Registration may fail to converge under large inter-frame motion, necessitating better initialization strategies.
The current framework uses a fixed feed-forward backbone (NoPoSplat); joint fine-tuning could yield further improvements.
Performance in dynamic scenes is not discussed—all experiments involve static scenes.

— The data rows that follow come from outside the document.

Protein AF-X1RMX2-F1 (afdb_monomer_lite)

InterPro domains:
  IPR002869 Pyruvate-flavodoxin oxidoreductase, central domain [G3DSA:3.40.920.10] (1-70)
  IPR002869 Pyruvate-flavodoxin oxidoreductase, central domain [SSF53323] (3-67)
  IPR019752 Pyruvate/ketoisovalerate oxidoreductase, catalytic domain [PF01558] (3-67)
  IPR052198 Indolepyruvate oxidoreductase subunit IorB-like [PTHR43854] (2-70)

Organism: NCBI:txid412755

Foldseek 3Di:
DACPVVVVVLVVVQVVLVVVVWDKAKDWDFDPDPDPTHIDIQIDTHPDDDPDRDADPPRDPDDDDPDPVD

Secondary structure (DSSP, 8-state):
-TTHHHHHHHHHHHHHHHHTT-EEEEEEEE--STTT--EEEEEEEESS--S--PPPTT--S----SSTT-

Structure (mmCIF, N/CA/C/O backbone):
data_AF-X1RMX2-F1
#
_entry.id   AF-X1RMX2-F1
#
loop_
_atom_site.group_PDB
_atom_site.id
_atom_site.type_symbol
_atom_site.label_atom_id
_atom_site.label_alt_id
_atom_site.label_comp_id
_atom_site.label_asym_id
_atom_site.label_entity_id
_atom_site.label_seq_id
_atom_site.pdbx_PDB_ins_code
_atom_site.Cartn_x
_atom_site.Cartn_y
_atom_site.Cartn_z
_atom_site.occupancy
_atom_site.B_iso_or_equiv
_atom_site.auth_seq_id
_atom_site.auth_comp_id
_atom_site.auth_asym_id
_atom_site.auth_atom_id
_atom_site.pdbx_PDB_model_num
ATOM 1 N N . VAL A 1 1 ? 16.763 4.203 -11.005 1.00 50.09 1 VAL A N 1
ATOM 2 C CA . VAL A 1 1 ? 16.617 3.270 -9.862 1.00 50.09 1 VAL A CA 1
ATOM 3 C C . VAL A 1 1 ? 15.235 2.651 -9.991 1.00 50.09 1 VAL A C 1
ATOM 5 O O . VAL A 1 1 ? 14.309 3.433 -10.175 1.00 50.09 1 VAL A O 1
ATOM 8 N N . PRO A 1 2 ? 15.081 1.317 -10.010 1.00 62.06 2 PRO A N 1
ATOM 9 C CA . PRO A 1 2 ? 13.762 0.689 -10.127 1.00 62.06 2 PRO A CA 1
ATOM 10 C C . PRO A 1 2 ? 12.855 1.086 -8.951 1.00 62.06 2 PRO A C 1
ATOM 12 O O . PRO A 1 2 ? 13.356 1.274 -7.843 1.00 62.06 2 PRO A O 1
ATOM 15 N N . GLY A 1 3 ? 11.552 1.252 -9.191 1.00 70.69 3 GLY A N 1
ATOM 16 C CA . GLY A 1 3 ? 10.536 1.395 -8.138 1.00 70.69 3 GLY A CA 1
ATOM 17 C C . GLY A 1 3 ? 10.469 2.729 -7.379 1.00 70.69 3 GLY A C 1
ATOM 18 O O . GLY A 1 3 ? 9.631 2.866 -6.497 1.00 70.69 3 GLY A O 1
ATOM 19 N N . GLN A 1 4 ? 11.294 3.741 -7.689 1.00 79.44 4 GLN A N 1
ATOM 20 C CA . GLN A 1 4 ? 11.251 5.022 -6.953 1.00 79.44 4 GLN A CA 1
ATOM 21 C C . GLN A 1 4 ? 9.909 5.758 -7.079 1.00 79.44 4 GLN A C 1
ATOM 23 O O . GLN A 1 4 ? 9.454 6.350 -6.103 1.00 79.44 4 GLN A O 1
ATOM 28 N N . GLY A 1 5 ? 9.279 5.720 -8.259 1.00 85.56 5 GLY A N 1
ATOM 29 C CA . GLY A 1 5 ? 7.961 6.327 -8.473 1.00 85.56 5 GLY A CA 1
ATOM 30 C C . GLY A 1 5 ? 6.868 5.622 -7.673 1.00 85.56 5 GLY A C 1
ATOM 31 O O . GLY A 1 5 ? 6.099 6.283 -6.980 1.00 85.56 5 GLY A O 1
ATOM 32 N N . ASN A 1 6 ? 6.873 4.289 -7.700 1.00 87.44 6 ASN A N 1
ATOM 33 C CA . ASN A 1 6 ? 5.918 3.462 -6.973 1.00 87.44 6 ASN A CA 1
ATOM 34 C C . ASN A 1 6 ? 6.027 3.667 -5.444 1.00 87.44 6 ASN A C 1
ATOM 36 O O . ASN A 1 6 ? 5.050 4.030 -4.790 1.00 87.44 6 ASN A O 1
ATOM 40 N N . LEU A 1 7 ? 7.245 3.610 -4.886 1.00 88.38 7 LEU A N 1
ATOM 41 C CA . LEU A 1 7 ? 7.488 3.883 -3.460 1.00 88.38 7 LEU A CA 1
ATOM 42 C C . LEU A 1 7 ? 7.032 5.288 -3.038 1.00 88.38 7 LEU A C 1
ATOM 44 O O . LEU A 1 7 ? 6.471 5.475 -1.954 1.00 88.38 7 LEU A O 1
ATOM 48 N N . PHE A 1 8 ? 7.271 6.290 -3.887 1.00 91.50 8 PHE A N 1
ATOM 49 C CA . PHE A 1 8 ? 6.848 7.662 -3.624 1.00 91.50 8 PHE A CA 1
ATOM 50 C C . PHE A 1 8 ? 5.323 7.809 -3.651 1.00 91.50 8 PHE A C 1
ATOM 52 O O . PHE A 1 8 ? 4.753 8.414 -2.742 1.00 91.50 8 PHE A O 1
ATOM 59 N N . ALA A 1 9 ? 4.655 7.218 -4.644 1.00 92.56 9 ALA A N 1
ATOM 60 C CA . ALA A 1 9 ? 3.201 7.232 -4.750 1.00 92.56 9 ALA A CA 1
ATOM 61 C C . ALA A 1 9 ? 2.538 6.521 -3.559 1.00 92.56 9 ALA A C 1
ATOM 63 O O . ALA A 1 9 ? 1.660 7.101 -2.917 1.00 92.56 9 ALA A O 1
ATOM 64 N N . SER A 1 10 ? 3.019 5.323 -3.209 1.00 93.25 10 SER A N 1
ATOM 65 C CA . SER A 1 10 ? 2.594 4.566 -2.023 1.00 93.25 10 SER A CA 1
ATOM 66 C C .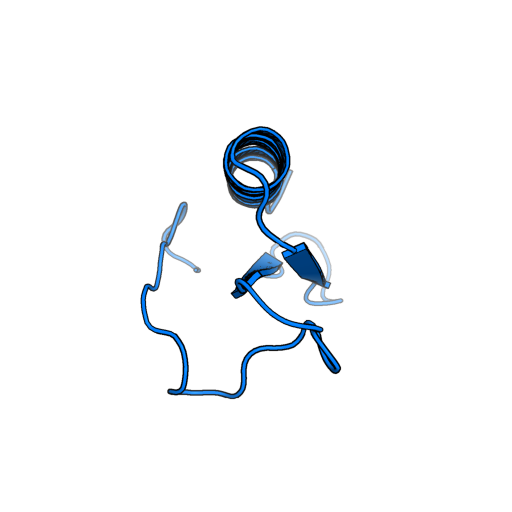 SER A 1 10 ? 2.719 5.414 -0.750 1.00 93.25 10 SER A C 1
ATOM 68 O O . SER A 1 10 ? 1.759 5.553 0.010 1.00 93.25 10 SER A O 1
ATOM 70 N N . SE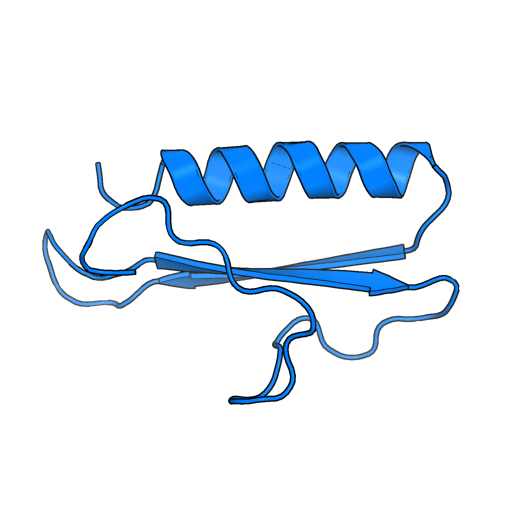R A 1 11 ? 3.855 6.099 -0.570 1.00 94.38 11 SER A N 1
ATOM 71 C CA . SER A 1 11 ? 4.103 6.965 0.592 1.00 94.38 11 SER A CA 1
ATOM 72 C C . SER A 1 11 ? 3.169 8.178 0.654 1.00 94.38 11 SER A C 1
ATOM 74 O O . SER A 1 11 ? 2.685 8.528 1.732 1.00 94.38 11 SER A O 1
ATOM 76 N N . ILE A 1 12 ? 2.903 8.847 -0.474 1.00 96.62 12 ILE A N 1
ATOM 77 C CA . ILE A 1 12 ? 1.967 9.983 -0.516 1.00 96.62 12 ILE A CA 1
ATOM 78 C C . ILE A 1 12 ? 0.558 9.526 -0.141 1.00 96.62 12 ILE A C 1
ATOM 80 O O . ILE A 1 12 ? -0.085 10.155 0.700 1.00 96.62 12 ILE A O 1
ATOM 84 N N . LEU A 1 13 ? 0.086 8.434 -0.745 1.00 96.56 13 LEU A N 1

NoPoSplat: provides the foundation for pose-free feed-forward Gaussian prediction → RegGS extends its 2-view output to arbitrary numbers of views.
CF-3DGS: optimization-based pose-free 3DGS → RegGS replaces end-to-end optimization with registration, achieving greater stability under sparse views.
MASt3R: point cloud matching + 3DGS reconstruction → RegGS performs alignment at the distribution level rather than the point level.
Sinkhorn algorithm: a classical optimal transport solver → applied here for the first time to 3DGS registration.
Insight: the Gaussian attributes of 3DGS (mean + covariance + opacity) are naturally amenable to registration within a statistical framework.

Rating¶

Novelty: ⭐⭐⭐⭐⭐ — Introducing optimal transport into 3DGS registration is a novel idea; the feed-forward + registration framework is elegantly designed.
Experimental Thoroughness: ⭐⭐⭐⭐ — Two datasets, multiple view-count settings, and complete ablations, though evaluation on large-scale outdoor scenes is absent.
Writing Quality: ⭐⭐⭐⭐ — The method is clearly presented, though the notation is dense.
Value: ⭐⭐⭐⭐ — Provides a practical solution for pose-free multi-view 3DGS reconstruction with notably strong pose estimation accuracy.